It's true, but it also builds vague background knowledge in a hard-to-quantify
way (and I'm honestly not sure how it stacks up to the time invested). I
_very_ frequently find myself drawing on knowledge that I ran across during
internet time-wasting, whether it was a relevant article I found on HN, or a
Wikipedia article I found in one of those random-walk-through-link sessions
(or the journal articles I found via the Wikipedia articles...). On the other
hand, I also spend a lot of time "keeping up with the internet", so it's not
free. But it's certainly shown up in papers I've published in my day job.

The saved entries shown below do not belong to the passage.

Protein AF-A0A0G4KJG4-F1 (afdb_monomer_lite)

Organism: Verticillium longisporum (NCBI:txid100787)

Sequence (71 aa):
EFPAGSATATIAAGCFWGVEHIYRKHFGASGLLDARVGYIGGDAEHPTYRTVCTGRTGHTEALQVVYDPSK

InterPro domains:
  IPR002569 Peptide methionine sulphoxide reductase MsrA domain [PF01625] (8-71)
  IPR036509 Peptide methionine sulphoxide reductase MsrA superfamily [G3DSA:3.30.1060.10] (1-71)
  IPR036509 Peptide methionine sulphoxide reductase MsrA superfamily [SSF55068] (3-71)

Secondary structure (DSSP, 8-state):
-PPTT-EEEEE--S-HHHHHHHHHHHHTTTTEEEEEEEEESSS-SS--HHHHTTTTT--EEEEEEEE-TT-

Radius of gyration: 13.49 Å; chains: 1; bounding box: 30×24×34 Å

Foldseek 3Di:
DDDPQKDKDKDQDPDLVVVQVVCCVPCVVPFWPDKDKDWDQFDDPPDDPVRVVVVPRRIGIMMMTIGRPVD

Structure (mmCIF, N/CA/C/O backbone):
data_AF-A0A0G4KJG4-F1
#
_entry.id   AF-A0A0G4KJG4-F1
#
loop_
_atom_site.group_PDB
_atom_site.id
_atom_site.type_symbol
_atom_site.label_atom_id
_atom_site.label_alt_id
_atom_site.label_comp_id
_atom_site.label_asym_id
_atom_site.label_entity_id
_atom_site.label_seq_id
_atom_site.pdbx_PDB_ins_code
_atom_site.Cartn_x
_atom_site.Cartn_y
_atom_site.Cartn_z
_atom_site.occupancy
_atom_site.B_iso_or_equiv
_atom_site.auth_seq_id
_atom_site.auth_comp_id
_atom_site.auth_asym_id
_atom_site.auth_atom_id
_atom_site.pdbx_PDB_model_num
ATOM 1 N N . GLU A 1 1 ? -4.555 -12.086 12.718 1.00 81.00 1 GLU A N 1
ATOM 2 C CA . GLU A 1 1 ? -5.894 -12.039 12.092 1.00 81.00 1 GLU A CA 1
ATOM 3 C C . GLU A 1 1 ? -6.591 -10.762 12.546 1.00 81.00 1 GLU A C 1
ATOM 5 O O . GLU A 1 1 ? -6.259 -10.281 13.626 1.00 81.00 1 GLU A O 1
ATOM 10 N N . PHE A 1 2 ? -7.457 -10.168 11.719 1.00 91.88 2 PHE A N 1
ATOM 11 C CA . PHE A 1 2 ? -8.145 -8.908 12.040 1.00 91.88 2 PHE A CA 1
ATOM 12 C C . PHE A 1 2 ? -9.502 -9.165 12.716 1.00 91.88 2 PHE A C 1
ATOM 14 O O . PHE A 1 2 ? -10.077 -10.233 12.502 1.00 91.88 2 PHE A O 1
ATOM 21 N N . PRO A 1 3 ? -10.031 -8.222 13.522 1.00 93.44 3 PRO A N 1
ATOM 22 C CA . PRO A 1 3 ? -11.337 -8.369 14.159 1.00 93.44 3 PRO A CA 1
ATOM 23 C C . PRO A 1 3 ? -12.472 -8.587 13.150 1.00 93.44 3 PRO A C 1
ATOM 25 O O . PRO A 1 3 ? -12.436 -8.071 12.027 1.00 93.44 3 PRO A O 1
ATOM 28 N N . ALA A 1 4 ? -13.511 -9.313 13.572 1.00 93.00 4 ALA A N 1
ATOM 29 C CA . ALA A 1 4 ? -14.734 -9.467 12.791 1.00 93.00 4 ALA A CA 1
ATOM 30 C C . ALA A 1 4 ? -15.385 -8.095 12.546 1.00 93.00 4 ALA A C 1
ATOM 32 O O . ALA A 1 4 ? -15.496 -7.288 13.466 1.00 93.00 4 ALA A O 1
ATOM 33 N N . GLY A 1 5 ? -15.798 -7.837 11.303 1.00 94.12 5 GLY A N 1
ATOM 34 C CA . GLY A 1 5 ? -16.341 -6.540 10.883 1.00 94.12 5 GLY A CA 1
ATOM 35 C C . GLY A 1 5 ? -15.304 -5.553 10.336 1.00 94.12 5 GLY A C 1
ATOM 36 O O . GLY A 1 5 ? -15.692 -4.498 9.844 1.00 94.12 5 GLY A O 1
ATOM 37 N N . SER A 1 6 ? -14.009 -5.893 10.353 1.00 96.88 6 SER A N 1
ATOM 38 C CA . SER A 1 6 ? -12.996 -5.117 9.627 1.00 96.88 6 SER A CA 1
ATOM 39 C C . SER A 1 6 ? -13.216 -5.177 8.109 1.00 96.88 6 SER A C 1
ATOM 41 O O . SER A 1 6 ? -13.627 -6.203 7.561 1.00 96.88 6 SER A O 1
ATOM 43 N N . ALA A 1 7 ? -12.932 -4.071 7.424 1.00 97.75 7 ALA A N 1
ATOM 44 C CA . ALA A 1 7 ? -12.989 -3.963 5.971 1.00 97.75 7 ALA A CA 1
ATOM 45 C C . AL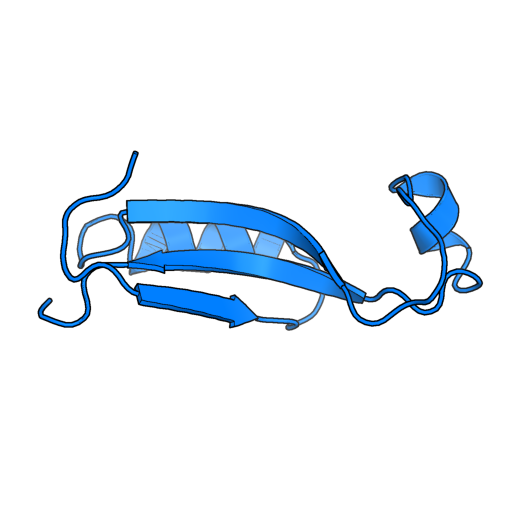A A 1 7 ? -11.596 -3.733 5.384 1.00 97.75 7 ALA A C 1
ATOM 47 O O . ALA A 1 7 ? -10.682 -3.256 6.057 1.00 97.75 7 ALA A O 1
ATOM 48 N N . THR A 1 8 ? -11.445 -4.077 4.107 1.00 97.56 8 THR A N 1
ATOM 49 C CA . THR A 1 8 ? -10.204 -3.882 3.352 1.00 97.56 8 THR A CA 1
ATOM 50 C C . THR A 1 8 ? -10.451 -2.947 2.180 1.00 97.56 8 THR A C 1
ATOM 52 O O . THR A 1 8 ? -11.419 -3.123 1.442 1.00 97.56 8 THR A O 1
ATOM 55 N N . ALA A 1 9 ? -9.551 -1.989 1.978 1.00 97.31 9 ALA A N 1
ATOM 56 C CA . ALA A 1 9 ? -9.525 -1.144 0.789 1.00 97.31 9 ALA A CA 1
ATOM 57 C C . ALA A 1 9 ? -8.131 -1.161 0.160 1.00 97.31 9 ALA A C 1
ATOM 59 O O . ALA A 1 9 ? -7.126 -1.314 0.853 1.00 97.31 9 ALA A O 1
ATOM 60 N N . THR A 1 10 ? -8.072 -1.002 -1.163 1.00 97.94 10 THR A N 1
ATOM 61 C CA . THR A 1 10 ? -6.809 -0.881 -1.901 1.00 97.94 10 THR A CA 1
ATOM 62 C C . THR A 1 10 ? -6.784 0.444 -2.649 1.00 97.94 10 THR A C 1
ATOM 64 O O . THR A 1 10 ? -7.727 0.770 -3.365 1.00 97.94 10 THR A O 1
ATOM 67 N N . ILE A 1 11 ? -5.715 1.211 -2.459 1.00 97.75 11 ILE A N 1
ATOM 68 C CA . ILE A 1 11 ? -5.572 2.581 -2.943 1.00 97.75 11 ILE A CA 1
ATOM 69 C C . ILE A 1 11 ? -4.311 2.674 -3.801 1.00 97.75 11 ILE A C 1
ATOM 71 O O . ILE A 1 11 ? -3.204 2.501 -3.297 1.00 97.75 11 ILE A O 1
ATOM 75 N N . ALA A 1 12 ? -4.478 2.990 -5.084 1.00 97.12 12 ALA A N 1
ATOM 76 C CA . ALA A 1 12 ? -3.385 3.301 -6.003 1.00 97.12 12 ALA A CA 1
ATOM 77 C C . ALA A 1 12 ? -3.321 4.823 -6.210 1.00 97.12 12 ALA A C 1
ATOM 79 O O . ALA A 1 12 ? -4.139 5.389 -6.933 1.00 97.12 12 ALA A O 1
ATOM 80 N N . ALA A 1 13 ? -2.387 5.493 -5.529 1.00 96.75 13 ALA A N 1
ATOM 81 C CA . ALA A 1 13 ? -2.334 6.959 -5.449 1.00 96.75 13 ALA A CA 1
ATOM 82 C C . ALA A 1 13 ? -0.903 7.523 -5.581 1.00 96.75 13 ALA A C 1
ATOM 84 O O . ALA A 1 13 ? -0.527 8.470 -4.892 1.00 96.75 13 ALA A O 1
ATOM 85 N N . GLY A 1 14 ? -0.096 6.937 -6.468 1.00 94.69 14 GLY A N 1
ATOM 86 C CA . GLY A 1 14 ? 1.304 7.320 -6.674 1.00 94.69 14 GLY A CA 1
ATOM 87 C C . GLY A 1 14 ? 2.251 6.565 -5.743 1.00 94.69 14 GLY A C 1
ATOM 88 O O . GLY A 1 14 ? 1.996 5.404 -5.433 1.00 94.69 14 GLY A O 1
ATOM 89 N N . CYS A 1 15 ? 3.341 7.215 -5.312 1.00 96.69 15 CYS A N 1
ATOM 90 C CA . CYS A 1 15 ? 4.374 6.559 -4.509 1.00 96.69 15 CYS A CA 1
ATOM 91 C C . CYS A 1 15 ? 3.798 5.998 -3.202 1.00 96.69 15 CYS A C 1
ATOM 93 O O . CYS A 1 15 ? 3.411 6.755 -2.303 1.00 96.69 15 CYS A O 1
ATOM 95 N N . PHE A 1 16 ? 3.791 4.673 -3.070 1.00 97.62 16 PHE A N 1
ATOM 96 C CA . PHE A 1 16 ? 3.141 3.987 -1.953 1.00 97.62 16 PHE A CA 1
ATOM 97 C C . PHE A 1 16 ? 3.726 4.322 -0.568 1.00 97.62 16 PHE A C 1
ATOM 99 O O . PHE A 1 16 ? 3.010 4.209 0.421 1.00 97.62 16 PHE A O 1
ATOM 106 N N . TRP A 1 17 ? 4.967 4.824 -0.478 1.00 97.88 17 TRP A N 1
ATOM 107 C CA . TRP A 1 17 ? 5.600 5.244 0.776 1.00 97.88 17 TRP A CA 1
ATOM 108 C C . TRP A 1 17 ? 4.945 6.509 1.320 1.00 97.88 17 TRP A C 1
ATOM 110 O O . TRP A 1 17 ? 4.672 6.612 2.515 1.00 97.88 17 TRP A O 1
ATOM 120 N N . GLY A 1 18 ? 4.663 7.469 0.434 1.00 97.81 18 GLY A N 1
ATOM 121 C CA . GLY A 1 18 ? 3.957 8.692 0.800 1.00 97.81 18 GLY A CA 1
ATOM 122 C C . GLY A 1 18 ? 2.519 8.391 1.212 1.00 97.81 18 GLY A C 1
ATOM 123 O O . GLY A 1 18 ? 2.055 8.881 2.241 1.00 97.81 18 GLY A O 1
ATOM 124 N N . VAL A 1 19 ? 1.842 7.530 0.449 1.00 97.81 19 VAL A N 1
ATOM 125 C CA . VAL A 1 19 ? 0.463 7.114 0.739 1.00 97.81 19 VAL A CA 1
ATOM 126 C C . VAL A 1 19 ? 0.397 6.376 2.079 1.00 97.81 19 VAL A C 1
ATOM 128 O O . VAL A 1 19 ? -0.397 6.753 2.938 1.00 97.81 19 VAL A O 1
ATOM 131 N N . GLU A 1 20 ? 1.268 5.391 2.314 1.00 98.25 20 GLU A N 1
ATOM 132 C CA . GLU A 1 20 ? 1.347 4.672 3.590 1.00 98.25 20 GLU A CA 1
ATOM 133 C C . GLU A 1 20 ? 1.604 5.625 4.762 1.00 98.25 20 GLU A C 1
ATOM 135 O O . GLU A 1 20 ? 0.903 5.563 5.774 1.00 98.25 20 GLU A O 1
ATOM 140 N N . HIS A 1 21 ? 2.578 6.531 4.625 1.00 97.69 21 HIS A N 1
ATOM 141 C CA . HIS A 1 21 ? 2.911 7.493 5.671 1.00 97.69 21 HIS A CA 1
ATOM 142 C C . HIS A 1 21 ? 1.708 8.367 6.044 1.00 97.69 21 HIS A C 1
ATOM 144 O O . HIS A 1 21 ? 1.408 8.522 7.229 1.00 97.69 21 HIS A O 1
ATOM 150 N N . ILE A 1 22 ? 0.995 8.904 5.048 1.00 97.06 22 ILE A N 1
ATOM 151 C CA . ILE A 1 22 ? -0.206 9.723 5.258 1.00 97.06 22 ILE A CA 1
ATOM 152 C C . ILE A 1 22 ? -1.287 8.903 5.967 1.00 97.06 22 ILE A C 1
ATOM 154 O O . ILE A 1 22 ? -1.839 9.365 6.968 1.00 97.06 22 ILE A O 1
ATOM 158 N N . TYR A 1 23 ? -1.555 7.678 5.506 1.00 97.06 23 TYR A N 1
ATOM 159 C CA . TYR A 1 23 ? -2.586 6.837 6.111 1.00 97.06 23 TYR A CA 1
ATOM 160 C C . TYR A 1 23 ? -2.268 6.504 7.571 1.00 97.06 23 TYR A C 1
ATOM 162 O O . TYR A 1 23 ? -3.100 6.716 8.452 1.00 97.06 23 TYR A O 1
ATOM 170 N N . ARG A 1 24 ? -1.039 6.069 7.863 1.00 96.94 24 ARG A N 1
ATOM 171 C CA . ARG A 1 24 ? -0.618 5.771 9.239 1.00 96.94 24 ARG A CA 1
ATOM 172 C C . ARG A 1 24 ? -0.665 7.005 10.136 1.00 96.94 24 ARG A C 1
ATOM 174 O O . ARG A 1 24 ? -1.152 6.916 11.260 1.00 96.94 24 ARG A O 1
ATOM 181 N N . LYS A 1 25 ? -0.191 8.153 9.645 1.00 97.00 25 LYS A N 1
ATOM 182 C CA . LYS A 1 25 ? -0.138 9.404 10.414 1.00 97.00 25 LYS A CA 1
ATOM 183 C C . LYS A 1 25 ? -1.525 9.936 10.765 1.00 97.00 25 LYS A C 1
ATOM 185 O O . LYS A 1 25 ? -1.717 10.412 11.879 1.00 97.00 25 LYS A O 1
ATOM 190 N N . HIS A 1 26 ? -2.465 9.891 9.824 1.00 96.12 26 HIS A N 1
ATOM 191 C CA . HIS A 1 26 ? -3.770 10.537 9.985 1.00 96.12 26 HIS A CA 1
ATOM 192 C C . HIS A 1 26 ? -4.878 9.590 10.457 1.00 96.12 26 HIS A C 1
ATOM 194 O O . HIS A 1 26 ? -5.792 10.041 11.140 1.00 96.12 26 HIS A O 1
ATOM 200 N N . PHE A 1 27 ? -4.789 8.295 10.142 1.00 95.38 27 PHE A N 1
ATOM 201 C CA . PHE A 1 27 ? -5.840 7.317 10.447 1.00 95.38 27 PHE A CA 1
ATOM 202 C C . PHE A 1 27 ? -5.406 6.249 11.458 1.00 95.38 27 PHE A C 1
ATOM 204 O O . PHE A 1 27 ? -6.251 5.500 11.941 1.00 95.38 27 PHE A O 1
ATOM 211 N N . GLY A 1 28 ? -4.123 6.197 11.841 1.00 92.75 28 GLY A N 1
ATOM 212 C CA . GLY A 1 28 ? -3.587 5.205 12.786 1.00 92.75 28 GLY A CA 1
ATOM 213 C C . GLY A 1 28 ? -4.282 5.175 14.152 1.00 92.75 28 GLY A C 1
ATOM 214 O O . GLY A 1 28 ? -4.406 4.116 14.753 1.00 92.75 28 GLY A O 1
ATOM 215 N N . ALA A 1 29 ? -4.778 6.319 14.631 1.00 91.56 29 ALA A N 1
ATOM 216 C CA . ALA A 1 29 ? -5.552 6.412 15.875 1.00 91.56 29 ALA A CA 1
ATOM 217 C C . ALA A 1 29 ? -7.080 6.375 15.655 1.00 91.56 29 ALA A C 1
ATOM 219 O O . ALA A 1 29 ? -7.840 6.401 16.622 1.00 91.56 29 ALA A O 1
ATOM 220 N N . SER A 1 30 ? -7.526 6.294 14.399 1.00 92.88 30 SER A N 1
ATOM 221 C CA . SER A 1 30 ? -8.914 6.517 13.969 1.00 92.88 30 SER A CA 1
ATOM 222 C C . SER A 1 30 ? -9.460 5.326 13.179 1.00 92.88 30 SER A C 1
ATOM 224 O O . SER A 1 30 ? -10.066 5.493 12.131 1.00 92.88 30 SER A O 1
ATOM 226 N N . GLY A 1 31 ? -9.192 4.107 13.649 1.00 94.44 31 GLY A N 1
ATOM 227 C CA . GLY A 1 31 ? -9.768 2.894 13.060 1.00 94.44 31 GLY A CA 1
ATOM 228 C C . GLY A 1 31 ? -8.915 2.202 11.998 1.00 94.44 31 GLY A C 1
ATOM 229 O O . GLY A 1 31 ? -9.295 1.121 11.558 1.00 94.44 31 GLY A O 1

It's an interesting tradeoff; I'd say I'm less concentrated and diligent than
most of my colleagues on what I'm "supposed to be doing", but I'm also more
broadly aware of what's going on outside of our little academic bubble. They
get more done on their main projects, but I'm the person to come to if you
want to be pointed to relevant articles/libraries/demos/posts on $topic_foo.
It's not even so much that it saves me time researching later, as that I'm not
sure I'd even be able to make some of the cross-connections between subjects
without this undirected information-gathering.

------
Arro
I think for me this manifests itself in wasting time on reddit and twitter.
Whenever I have a blank chrome tab, my unconscious reaction is to punch in one
of these time-wasters.

------
antirez
Dealing with a shitload of emails is even considered to be the only social
acceptable way to work in IT, so that losing time is now institutional. Rebel.

------
Rinum
I feel the same way about watching TV all day, except replace TV with reddit
x.x

------
orky56
This is really a question of short-term gain versus long-term gain as well as
tasks versus goals. For short-term fulfillment, we can entertain ourselves or
keep ourselves occupied in some manner, regardless of whether it's productive.

The key is figuring out how it fits into our overall strategy or goals. Is
that activity or task contributing to that long-term gain? More importantly,
am I actively managing it as opposed to going on blind auto-pilot (e.g. for
that investment or project)?

There's no substitute for hard work, just as there's no substitute for self-
awareness.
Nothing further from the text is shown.